[MATERIAL PROVIDED]
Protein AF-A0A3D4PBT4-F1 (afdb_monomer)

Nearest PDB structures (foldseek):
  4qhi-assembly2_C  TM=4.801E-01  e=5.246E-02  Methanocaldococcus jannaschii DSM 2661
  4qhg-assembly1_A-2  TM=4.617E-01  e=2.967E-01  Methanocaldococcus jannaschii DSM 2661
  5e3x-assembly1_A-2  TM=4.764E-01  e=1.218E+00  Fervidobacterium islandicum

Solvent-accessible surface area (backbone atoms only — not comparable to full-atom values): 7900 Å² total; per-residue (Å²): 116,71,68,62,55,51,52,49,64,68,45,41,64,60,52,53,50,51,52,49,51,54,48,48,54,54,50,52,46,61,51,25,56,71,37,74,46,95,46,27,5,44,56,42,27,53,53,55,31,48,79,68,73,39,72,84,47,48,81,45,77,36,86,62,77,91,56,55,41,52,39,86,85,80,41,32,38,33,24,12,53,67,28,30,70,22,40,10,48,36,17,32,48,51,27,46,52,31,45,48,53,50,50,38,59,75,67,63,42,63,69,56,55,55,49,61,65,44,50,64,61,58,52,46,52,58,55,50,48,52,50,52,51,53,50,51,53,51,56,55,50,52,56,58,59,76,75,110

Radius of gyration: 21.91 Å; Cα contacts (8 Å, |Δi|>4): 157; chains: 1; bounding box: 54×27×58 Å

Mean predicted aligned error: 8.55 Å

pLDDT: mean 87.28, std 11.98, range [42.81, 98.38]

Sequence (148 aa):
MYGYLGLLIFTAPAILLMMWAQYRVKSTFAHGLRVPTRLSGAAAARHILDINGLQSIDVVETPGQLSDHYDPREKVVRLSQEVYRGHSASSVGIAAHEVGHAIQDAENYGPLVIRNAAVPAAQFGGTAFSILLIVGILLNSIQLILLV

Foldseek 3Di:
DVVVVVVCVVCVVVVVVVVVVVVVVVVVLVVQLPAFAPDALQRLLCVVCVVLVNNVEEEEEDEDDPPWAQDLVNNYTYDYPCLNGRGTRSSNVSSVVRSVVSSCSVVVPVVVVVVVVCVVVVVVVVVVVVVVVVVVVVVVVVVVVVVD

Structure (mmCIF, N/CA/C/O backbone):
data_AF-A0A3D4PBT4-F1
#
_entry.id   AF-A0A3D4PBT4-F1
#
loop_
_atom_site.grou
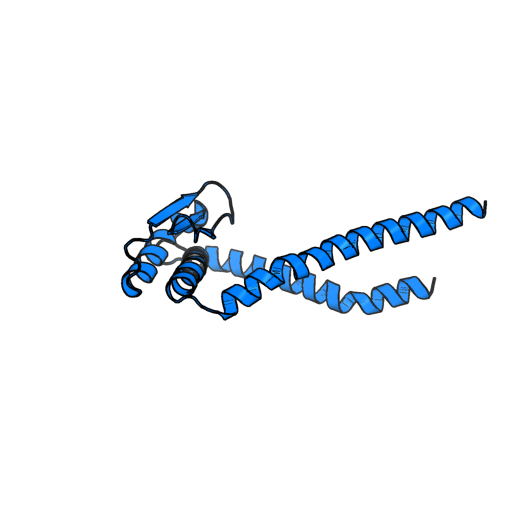p_PDB
_atom_site.id
_atom_site.type_symbol
_atom_site.label_atom_id
_atom_site.label_alt_id
_atom_site.label_comp_id
_atom_site.label_asym_id
_atom_site.label_entity_id
_atom_site.label_seq_id
_atom_site.pdbx_PDB_ins_code
_atom_site.Cartn_x
_atom_site.Cartn_y
_atom_site.Cartn_z
_atom_site.occupancy
_atom_site.B_iso_or_equiv
_atom_site.auth_seq_id
_atom_site.auth_comp_id
_atom_site.auth_asym_id
_atom_site.auth_atom_id
_atom_site.pdbx_PDB_model_num
ATOM 1 N N . MET A 1 1 ? 32.379 -2.640 -28.976 1.00 48.91 1 MET A N 1
ATOM 2 C CA . MET A 1 1 ? 32.718 -2.144 -27.621 1.00 48.91 1 MET A CA 1
ATOM 3 C C . MET A 1 1 ? 32.026 -0.816 -27.282 1.00 48.91 1 MET A C 1
ATOM 5 O O . MET A 1 1 ? 31.395 -0.750 -26.239 1.00 48.91 1 MET A O 1
ATOM 9 N N . TYR A 1 2 ? 32.033 0.196 -28.164 1.00 55.16 2 TYR A N 1
ATOM 10 C CA . TYR A 1 2 ? 31.381 1.500 -27.913 1.00 55.16 2 TYR A CA 1
ATOM 11 C C . TYR A 1 2 ? 29.841 1.471 -27.767 1.00 55.16 2 TYR A C 1
ATOM 13 O O . TYR A 1 2 ? 29.294 2.257 -27.001 1.00 55.16 2 TYR A O 1
ATOM 21 N N . GLY A 1 3 ? 29.135 0.544 -28.432 1.00 63.59 3 GLY A N 1
ATOM 22 C CA . GLY A 1 3 ? 27.665 0.445 -28.346 1.00 63.59 3 GLY A CA 1
ATOM 23 C C . GLY A 1 3 ? 27.131 -0.011 -26.980 1.00 63.59 3 GLY A C 1
ATOM 24 O O . GLY A 1 3 ? 26.150 0.537 -26.487 1.00 63.59 3 GLY A O 1
ATOM 25 N N . TYR A 1 4 ? 27.808 -0.961 -26.324 1.00 66.44 4 TYR A N 1
ATOM 26 C CA . TYR A 1 4 ? 27.395 -1.476 -25.011 1.00 66.44 4 TYR A CA 1
ATOM 27 C C . TYR A 1 4 ? 27.644 -0.468 -23.881 1.00 66.44 4 TYR A C 1
ATOM 29 O O . TYR A 1 4 ? 26.811 -0.319 -22.991 1.00 66.44 4 TYR A O 1
ATOM 37 N N . LEU A 1 5 ? 28.759 0.270 -23.944 1.00 72.81 5 LEU A N 1
ATOM 38 C CA . LEU A 1 5 ? 29.071 1.320 -22.971 1.00 72.81 5 LEU A CA 1
ATOM 39 C C . LEU A 1 5 ? 28.074 2.490 -23.069 1.00 72.81 5 LEU A C 1
ATOM 41 O O . LEU A 1 5 ? 27.619 2.994 -22.047 1.00 72.81 5 LEU A O 1
ATOM 45 N N . GLY A 1 6 ? 27.677 2.870 -24.291 1.00 78.94 6 GLY A N 1
ATOM 46 C CA . GLY A 1 6 ? 26.643 3.883 -24.521 1.00 78.94 6 GLY A CA 1
ATOM 47 C C . GLY A 1 6 ? 25.270 3.475 -23.975 1.00 78.94 6 GLY A C 1
ATOM 48 O O . GLY A 1 6 ? 24.609 4.282 -23.326 1.00 78.94 6 GLY A O 1
ATOM 49 N N . LEU A 1 7 ? 24.873 2.209 -24.156 1.00 76.38 7 LEU A N 1
ATOM 50 C CA . LEU A 1 7 ? 23.623 1.672 -23.605 1.00 76.38 7 LEU A CA 1
ATOM 51 C C . LEU A 1 7 ? 23.611 1.705 -22.069 1.00 76.38 7 LEU A C 1
ATOM 53 O O . LEU A 1 7 ? 22.609 2.097 -21.470 1.00 76.38 7 LEU A O 1
ATOM 57 N N . LEU A 1 8 ? 24.719 1.327 -21.424 1.00 79.38 8 LEU A N 1
ATOM 58 C CA . LEU A 1 8 ? 24.833 1.360 -19.964 1.00 79.38 8 LEU A CA 1
ATOM 59 C C . LEU A 1 8 ? 24.752 2.786 -19.419 1.00 79.38 8 LEU A C 1
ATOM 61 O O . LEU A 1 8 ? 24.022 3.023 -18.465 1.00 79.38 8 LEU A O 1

[ACTIVITY]
For this exercise, output exactly the lines above from the line with "ATOM 3 C C ." to the line with "ATOM 23 C C", counting both, and leave out the rest.

[TASK OUTPUT]
ATOM 3 C C . MET A 1 1 ? 32.026 -0.816 -27.282 1.00 48.91 1 MET A C 1
ATOM 5 O O . MET A 1 1 ? 31.395 -0.750 -26.239 1.00 48.91 1 MET A O 1
ATOM 9 N N . TYR A 1 2 ? 32.033 0.196 -28.164 1.00 55.16 2 TYR A N 1
ATOM 10 C CA . TYR A 1 2 ? 31.381 1.500 -27.913 1.00 55.16 2 TYR A CA 1
ATOM 11 C C . TYR A 1 2 ? 29.841 1.471 -27.767 1.00 55.16 2 TYR A C 1
ATOM 13 O O . TYR A 1 2 ? 29.294 2.257 -27.001 1.00 55.16 2 TYR A O 1
ATOM 21 N N . GLY A 1 3 ? 29.135 0.544 -28.432 1.00 63.59 3 GLY A N 1
ATOM 22 C CA . GLY A 1 3 ? 27.665 0.445 -28.346 1.00 63.59 3 GLY A CA 1
ATOM 23 C C . GLY A 1 3 ? 27.131 -0.011 -26.980 1.00 63.59 3 GLY A C 1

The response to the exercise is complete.